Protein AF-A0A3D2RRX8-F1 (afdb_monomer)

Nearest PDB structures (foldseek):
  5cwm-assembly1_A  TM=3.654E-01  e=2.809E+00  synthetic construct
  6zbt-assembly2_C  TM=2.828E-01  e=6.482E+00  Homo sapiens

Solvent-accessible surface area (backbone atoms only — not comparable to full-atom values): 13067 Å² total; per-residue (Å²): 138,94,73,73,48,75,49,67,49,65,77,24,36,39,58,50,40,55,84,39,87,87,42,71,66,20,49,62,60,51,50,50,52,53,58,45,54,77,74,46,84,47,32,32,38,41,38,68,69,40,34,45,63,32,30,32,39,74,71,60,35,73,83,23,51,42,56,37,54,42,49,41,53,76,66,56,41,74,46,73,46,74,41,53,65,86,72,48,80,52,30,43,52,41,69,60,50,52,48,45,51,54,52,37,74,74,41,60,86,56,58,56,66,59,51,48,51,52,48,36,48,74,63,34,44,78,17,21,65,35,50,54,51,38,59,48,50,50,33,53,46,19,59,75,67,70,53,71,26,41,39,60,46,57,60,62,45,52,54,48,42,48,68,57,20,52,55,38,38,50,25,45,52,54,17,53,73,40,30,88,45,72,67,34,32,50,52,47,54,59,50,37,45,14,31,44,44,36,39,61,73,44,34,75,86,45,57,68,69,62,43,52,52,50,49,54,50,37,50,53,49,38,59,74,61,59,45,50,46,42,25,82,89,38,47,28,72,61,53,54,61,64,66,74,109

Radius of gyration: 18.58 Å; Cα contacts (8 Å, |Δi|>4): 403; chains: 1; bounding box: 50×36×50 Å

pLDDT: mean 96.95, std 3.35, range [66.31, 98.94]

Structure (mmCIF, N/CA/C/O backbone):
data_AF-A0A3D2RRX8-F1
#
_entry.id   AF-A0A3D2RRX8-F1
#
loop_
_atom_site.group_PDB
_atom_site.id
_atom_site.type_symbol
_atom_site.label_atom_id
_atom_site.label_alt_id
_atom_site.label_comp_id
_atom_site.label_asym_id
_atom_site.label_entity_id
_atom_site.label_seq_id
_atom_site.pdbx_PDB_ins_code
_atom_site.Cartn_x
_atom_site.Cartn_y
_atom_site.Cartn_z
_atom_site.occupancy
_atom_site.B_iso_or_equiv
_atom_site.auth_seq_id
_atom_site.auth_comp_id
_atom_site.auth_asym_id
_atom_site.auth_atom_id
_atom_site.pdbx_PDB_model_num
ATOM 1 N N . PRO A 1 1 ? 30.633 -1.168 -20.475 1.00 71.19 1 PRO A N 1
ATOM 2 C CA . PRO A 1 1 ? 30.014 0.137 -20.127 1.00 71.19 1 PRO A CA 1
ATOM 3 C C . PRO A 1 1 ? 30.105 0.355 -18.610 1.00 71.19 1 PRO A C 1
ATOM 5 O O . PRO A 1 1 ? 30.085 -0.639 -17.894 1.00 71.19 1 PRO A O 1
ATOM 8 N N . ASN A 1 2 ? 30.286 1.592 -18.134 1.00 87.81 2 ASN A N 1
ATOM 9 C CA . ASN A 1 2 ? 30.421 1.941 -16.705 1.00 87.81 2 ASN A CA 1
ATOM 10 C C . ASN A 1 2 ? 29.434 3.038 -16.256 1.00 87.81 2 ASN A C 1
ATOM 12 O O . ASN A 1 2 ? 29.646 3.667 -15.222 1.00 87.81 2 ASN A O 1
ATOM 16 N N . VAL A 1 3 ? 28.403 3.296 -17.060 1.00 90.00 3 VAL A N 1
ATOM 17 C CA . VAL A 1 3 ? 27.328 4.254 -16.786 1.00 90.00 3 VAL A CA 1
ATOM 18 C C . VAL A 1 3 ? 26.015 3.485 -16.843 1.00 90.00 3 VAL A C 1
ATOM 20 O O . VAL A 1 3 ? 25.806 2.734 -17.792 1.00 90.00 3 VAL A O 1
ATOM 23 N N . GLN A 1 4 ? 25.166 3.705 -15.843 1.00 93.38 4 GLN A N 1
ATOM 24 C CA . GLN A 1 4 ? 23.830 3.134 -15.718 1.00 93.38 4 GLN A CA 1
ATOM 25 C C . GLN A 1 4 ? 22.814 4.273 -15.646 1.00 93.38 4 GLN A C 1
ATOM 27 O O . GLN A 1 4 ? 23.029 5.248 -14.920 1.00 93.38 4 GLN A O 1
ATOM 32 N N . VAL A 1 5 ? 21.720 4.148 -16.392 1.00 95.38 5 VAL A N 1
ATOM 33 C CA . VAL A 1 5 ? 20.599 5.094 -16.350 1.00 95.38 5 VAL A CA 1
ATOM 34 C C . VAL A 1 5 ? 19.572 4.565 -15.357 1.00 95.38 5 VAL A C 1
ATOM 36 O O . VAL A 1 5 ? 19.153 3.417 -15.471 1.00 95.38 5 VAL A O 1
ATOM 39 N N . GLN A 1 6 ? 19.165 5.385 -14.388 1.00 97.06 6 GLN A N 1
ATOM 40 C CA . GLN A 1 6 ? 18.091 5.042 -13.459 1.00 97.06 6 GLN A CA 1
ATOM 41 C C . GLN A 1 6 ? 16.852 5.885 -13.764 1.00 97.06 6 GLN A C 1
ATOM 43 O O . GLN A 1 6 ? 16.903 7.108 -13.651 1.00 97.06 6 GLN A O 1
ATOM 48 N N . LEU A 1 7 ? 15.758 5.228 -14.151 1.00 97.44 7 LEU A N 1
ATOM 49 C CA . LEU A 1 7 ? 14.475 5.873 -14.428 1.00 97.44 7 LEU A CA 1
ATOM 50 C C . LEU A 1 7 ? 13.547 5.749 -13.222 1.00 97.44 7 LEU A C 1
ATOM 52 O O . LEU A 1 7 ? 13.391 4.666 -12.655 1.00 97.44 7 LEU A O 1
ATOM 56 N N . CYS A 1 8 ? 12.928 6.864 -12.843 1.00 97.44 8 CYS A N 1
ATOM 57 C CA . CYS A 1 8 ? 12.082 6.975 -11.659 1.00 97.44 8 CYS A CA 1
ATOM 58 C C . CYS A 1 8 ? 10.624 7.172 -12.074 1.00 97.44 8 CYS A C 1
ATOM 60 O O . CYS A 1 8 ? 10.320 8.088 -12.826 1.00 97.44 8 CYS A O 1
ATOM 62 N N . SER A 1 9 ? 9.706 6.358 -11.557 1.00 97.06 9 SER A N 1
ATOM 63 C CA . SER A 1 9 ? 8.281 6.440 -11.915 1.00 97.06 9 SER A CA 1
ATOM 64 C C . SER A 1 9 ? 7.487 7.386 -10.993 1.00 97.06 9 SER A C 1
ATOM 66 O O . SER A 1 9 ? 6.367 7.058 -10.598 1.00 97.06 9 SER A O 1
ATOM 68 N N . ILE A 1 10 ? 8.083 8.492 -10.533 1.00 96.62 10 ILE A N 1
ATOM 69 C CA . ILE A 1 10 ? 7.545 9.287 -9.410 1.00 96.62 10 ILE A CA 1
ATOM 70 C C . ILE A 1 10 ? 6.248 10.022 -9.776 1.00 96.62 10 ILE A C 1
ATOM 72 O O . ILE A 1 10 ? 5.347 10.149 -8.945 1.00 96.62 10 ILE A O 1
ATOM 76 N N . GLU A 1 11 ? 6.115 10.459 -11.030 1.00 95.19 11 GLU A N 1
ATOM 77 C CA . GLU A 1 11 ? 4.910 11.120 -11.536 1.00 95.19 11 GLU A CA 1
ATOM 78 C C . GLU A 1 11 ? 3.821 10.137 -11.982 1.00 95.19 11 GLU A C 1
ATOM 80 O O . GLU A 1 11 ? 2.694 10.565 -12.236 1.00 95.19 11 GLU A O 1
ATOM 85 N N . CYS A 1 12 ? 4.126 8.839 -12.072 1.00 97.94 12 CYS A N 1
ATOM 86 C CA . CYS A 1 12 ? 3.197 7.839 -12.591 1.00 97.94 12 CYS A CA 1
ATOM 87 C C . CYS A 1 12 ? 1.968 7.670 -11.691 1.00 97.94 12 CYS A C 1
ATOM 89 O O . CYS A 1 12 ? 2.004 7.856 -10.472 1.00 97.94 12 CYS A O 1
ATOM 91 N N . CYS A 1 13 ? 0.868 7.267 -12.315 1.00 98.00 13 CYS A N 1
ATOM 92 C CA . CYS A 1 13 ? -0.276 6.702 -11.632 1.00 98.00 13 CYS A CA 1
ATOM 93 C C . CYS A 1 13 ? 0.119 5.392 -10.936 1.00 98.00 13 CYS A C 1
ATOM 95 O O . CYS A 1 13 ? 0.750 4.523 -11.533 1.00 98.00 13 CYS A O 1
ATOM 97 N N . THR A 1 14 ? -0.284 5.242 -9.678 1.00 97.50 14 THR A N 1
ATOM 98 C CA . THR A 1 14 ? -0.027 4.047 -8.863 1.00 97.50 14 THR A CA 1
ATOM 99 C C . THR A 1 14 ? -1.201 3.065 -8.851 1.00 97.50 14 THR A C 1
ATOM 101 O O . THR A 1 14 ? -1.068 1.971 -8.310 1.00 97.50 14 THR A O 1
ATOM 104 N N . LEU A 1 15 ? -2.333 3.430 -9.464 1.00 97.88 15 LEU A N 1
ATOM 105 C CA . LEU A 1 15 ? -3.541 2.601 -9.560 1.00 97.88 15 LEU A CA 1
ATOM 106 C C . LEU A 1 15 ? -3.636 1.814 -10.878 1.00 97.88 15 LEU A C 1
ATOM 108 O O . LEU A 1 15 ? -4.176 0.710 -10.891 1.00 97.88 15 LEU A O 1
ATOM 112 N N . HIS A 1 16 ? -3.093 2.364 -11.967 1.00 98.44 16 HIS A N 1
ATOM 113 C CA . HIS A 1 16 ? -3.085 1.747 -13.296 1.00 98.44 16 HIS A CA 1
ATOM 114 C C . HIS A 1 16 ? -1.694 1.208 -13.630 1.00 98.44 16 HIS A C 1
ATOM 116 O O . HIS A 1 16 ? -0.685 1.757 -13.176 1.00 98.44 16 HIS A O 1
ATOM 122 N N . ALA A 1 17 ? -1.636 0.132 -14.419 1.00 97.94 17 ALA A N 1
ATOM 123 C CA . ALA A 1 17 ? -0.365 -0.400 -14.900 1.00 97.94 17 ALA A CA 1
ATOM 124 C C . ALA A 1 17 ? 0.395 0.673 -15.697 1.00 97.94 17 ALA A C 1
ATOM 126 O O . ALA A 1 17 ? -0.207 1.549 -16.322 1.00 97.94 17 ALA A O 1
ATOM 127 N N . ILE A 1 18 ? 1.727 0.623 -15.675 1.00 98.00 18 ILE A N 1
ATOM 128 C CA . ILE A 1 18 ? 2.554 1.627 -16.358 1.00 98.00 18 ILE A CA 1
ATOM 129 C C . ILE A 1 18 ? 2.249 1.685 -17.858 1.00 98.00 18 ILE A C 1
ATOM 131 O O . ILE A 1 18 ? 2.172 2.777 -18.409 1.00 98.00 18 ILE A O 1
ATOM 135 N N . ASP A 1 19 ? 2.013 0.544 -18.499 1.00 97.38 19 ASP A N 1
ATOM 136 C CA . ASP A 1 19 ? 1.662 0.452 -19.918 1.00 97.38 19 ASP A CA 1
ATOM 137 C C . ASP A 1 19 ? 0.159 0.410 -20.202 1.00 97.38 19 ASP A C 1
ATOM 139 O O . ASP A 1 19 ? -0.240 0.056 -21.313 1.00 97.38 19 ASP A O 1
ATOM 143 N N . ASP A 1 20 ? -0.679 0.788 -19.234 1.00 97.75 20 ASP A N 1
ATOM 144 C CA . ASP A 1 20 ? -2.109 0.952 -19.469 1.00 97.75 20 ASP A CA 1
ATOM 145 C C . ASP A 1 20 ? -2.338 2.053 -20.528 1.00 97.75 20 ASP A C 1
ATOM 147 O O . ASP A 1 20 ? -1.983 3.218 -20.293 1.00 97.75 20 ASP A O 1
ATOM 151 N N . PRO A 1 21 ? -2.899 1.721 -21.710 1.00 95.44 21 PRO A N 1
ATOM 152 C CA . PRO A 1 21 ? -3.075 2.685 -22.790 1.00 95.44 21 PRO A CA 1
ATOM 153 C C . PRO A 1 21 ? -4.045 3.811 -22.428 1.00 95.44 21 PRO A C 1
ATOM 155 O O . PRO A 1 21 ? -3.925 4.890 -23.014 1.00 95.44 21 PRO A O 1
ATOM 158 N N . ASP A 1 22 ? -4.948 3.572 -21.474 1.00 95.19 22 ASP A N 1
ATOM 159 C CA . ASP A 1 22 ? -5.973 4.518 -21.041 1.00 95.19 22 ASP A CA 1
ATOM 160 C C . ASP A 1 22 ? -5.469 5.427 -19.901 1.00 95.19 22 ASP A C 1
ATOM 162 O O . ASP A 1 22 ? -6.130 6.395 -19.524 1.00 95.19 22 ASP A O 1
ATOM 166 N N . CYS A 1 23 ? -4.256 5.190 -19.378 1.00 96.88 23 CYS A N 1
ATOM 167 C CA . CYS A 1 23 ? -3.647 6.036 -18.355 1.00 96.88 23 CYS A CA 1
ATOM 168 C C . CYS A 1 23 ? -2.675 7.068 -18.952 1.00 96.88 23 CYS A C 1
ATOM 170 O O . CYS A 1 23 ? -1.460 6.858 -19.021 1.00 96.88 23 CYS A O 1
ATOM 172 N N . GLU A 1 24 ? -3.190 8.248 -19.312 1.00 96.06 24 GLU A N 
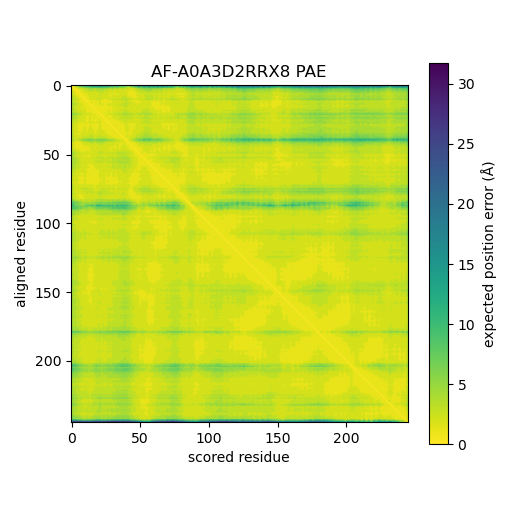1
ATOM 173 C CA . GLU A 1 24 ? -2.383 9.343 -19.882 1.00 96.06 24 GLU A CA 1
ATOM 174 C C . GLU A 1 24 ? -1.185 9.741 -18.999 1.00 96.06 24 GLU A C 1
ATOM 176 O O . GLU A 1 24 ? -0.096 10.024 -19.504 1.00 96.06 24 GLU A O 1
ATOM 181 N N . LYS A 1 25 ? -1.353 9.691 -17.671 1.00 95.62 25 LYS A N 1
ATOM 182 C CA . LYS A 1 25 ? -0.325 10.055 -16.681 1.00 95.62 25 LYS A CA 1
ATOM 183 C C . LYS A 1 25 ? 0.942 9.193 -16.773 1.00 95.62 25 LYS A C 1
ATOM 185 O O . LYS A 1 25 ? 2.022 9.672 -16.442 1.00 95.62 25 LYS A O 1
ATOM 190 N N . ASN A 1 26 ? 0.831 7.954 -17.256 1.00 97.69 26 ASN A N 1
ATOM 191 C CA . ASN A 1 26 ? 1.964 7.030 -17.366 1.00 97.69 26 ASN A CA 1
◆ ◆ ◆
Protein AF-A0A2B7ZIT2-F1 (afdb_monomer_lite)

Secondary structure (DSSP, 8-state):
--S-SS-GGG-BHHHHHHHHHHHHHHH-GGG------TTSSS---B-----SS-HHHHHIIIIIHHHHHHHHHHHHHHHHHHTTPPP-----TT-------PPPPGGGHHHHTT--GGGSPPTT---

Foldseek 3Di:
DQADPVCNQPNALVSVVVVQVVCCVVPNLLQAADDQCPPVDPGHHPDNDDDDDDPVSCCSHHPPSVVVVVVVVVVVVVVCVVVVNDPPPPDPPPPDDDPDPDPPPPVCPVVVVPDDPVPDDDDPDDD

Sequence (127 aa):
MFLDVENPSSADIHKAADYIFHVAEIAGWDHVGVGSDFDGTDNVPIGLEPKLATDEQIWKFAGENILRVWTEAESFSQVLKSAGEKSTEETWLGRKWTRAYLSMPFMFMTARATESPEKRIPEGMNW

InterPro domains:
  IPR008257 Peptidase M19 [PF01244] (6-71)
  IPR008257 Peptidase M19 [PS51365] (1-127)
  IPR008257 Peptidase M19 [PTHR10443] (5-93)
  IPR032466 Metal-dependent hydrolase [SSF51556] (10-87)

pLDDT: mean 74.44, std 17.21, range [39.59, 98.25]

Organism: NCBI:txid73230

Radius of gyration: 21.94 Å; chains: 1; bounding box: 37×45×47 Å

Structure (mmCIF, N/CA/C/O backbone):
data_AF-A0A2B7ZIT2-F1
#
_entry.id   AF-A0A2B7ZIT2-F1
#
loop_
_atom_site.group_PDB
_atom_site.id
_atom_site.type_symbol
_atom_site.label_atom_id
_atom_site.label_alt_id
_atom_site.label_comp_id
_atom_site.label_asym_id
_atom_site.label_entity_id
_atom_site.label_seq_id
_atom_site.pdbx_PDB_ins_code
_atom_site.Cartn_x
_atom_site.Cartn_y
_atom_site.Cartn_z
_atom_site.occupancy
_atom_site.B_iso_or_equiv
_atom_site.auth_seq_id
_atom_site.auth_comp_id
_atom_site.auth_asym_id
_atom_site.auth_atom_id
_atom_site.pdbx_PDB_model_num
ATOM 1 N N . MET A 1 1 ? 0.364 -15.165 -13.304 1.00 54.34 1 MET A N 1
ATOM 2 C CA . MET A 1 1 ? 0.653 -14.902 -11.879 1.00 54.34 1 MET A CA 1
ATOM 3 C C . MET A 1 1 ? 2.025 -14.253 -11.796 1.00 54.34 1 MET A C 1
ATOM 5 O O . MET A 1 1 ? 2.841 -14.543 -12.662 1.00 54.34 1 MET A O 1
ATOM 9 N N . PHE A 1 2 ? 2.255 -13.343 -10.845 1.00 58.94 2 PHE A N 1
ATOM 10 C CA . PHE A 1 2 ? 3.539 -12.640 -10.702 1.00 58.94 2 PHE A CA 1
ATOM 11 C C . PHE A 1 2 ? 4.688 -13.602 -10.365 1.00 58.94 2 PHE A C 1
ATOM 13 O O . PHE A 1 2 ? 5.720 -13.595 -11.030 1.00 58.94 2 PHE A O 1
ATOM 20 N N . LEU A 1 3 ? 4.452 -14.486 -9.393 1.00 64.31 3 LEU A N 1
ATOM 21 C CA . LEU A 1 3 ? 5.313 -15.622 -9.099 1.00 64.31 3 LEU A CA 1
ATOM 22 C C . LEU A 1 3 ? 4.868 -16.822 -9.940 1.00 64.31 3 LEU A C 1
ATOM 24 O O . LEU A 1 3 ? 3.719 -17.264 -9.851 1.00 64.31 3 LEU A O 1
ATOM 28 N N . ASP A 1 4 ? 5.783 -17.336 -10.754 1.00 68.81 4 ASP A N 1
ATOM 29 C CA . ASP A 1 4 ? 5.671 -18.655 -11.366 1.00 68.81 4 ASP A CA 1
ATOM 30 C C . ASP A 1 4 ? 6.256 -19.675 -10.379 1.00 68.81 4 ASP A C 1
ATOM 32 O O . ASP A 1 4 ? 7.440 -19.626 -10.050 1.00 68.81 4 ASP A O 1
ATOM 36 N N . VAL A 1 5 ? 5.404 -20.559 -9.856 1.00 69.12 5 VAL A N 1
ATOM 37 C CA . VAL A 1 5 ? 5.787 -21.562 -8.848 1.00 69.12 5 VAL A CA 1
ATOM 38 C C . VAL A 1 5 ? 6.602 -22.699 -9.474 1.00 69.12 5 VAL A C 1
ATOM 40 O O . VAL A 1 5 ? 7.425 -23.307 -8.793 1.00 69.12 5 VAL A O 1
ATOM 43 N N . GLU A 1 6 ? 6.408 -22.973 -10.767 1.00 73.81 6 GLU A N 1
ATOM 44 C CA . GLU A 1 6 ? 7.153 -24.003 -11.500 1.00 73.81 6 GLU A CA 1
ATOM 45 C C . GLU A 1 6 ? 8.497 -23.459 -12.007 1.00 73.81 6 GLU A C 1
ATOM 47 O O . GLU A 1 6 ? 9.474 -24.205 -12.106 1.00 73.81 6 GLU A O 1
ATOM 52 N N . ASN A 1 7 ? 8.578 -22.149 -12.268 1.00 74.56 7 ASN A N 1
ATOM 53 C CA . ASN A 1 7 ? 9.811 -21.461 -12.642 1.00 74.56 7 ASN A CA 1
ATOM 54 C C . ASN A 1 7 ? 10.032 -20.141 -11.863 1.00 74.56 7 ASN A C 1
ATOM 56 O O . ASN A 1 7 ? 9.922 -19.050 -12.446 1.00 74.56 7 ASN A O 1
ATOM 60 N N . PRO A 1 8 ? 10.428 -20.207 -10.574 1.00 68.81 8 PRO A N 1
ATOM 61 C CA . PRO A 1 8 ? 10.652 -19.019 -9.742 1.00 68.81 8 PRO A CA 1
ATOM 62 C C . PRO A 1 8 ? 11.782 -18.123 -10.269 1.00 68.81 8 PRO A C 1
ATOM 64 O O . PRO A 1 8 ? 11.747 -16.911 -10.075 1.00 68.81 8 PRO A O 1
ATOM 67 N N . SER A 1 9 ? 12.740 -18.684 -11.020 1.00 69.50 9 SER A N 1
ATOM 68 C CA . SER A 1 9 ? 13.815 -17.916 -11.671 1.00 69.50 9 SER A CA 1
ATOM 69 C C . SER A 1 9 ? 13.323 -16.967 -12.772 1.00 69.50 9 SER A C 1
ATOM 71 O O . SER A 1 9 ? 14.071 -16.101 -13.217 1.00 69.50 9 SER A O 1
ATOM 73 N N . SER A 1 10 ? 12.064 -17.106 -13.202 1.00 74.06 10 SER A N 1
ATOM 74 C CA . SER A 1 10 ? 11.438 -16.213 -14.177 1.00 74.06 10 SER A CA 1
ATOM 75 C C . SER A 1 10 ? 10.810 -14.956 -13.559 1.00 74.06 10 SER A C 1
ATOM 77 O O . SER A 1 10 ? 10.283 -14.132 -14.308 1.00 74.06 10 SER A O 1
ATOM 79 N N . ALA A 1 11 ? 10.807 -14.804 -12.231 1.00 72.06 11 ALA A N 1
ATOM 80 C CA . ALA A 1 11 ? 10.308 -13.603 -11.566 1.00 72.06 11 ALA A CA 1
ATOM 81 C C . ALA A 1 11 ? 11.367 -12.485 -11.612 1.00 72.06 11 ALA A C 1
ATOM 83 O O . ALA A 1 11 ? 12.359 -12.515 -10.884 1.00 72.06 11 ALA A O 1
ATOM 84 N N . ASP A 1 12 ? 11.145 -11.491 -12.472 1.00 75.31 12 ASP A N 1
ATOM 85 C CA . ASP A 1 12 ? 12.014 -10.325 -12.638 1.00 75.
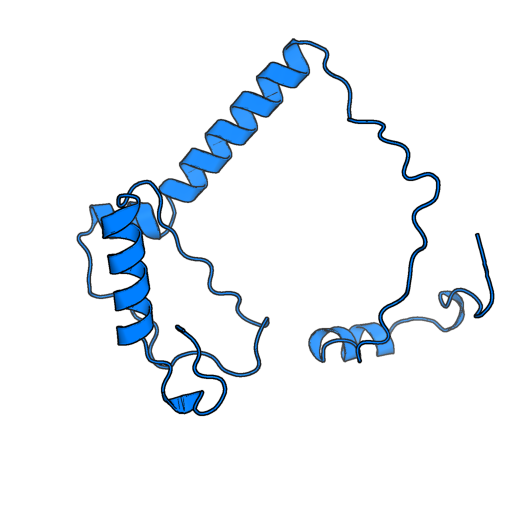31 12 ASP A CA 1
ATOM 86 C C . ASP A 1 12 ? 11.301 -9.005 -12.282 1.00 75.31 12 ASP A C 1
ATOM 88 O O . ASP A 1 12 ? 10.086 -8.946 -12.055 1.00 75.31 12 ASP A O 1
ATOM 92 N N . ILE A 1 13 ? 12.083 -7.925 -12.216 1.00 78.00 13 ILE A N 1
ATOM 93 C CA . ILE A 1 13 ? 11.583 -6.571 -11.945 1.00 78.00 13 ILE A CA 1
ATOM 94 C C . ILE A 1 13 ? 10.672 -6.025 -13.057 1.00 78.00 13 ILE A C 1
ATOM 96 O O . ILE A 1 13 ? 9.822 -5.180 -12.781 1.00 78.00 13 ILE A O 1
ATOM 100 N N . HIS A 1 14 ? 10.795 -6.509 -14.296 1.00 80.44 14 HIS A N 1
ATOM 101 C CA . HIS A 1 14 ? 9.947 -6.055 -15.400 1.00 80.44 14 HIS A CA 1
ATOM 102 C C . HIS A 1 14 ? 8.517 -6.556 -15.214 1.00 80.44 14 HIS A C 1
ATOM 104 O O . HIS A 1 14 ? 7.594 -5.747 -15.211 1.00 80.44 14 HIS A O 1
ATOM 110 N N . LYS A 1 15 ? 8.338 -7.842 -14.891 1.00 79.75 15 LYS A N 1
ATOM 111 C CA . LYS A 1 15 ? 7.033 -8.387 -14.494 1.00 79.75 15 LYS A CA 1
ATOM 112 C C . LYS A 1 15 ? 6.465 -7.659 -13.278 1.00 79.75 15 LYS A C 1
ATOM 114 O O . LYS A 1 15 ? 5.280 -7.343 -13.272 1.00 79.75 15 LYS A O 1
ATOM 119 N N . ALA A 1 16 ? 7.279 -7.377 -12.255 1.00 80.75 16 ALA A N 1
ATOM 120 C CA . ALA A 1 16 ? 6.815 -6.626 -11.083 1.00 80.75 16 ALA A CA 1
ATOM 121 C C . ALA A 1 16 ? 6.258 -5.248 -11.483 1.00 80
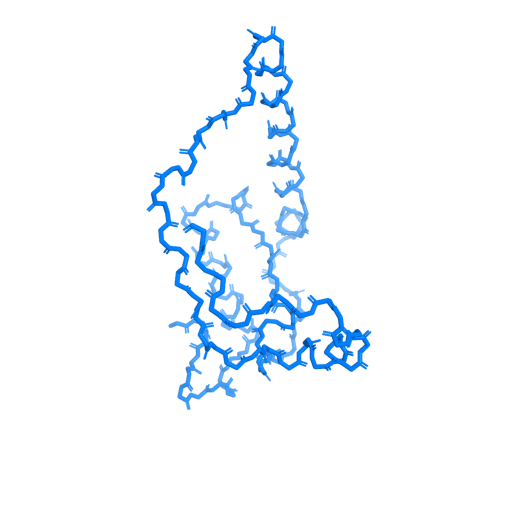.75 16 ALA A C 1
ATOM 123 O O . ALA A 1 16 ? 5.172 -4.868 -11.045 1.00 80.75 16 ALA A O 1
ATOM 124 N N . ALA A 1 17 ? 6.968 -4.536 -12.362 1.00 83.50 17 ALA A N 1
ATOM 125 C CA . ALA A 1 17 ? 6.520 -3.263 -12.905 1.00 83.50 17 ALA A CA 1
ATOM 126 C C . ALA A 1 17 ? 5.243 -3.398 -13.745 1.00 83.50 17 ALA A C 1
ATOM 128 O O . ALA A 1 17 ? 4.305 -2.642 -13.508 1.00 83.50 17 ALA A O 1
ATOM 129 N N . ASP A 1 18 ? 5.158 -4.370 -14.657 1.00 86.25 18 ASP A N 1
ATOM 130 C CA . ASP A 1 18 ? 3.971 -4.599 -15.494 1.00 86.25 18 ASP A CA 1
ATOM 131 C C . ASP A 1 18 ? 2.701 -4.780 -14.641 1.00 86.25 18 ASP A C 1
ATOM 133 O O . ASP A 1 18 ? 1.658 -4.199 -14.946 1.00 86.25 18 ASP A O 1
◆ ◆ ◆
In the material above, how many lines include the word "Peptidase"? State that number alone.

**RESPONSE BELOW**
3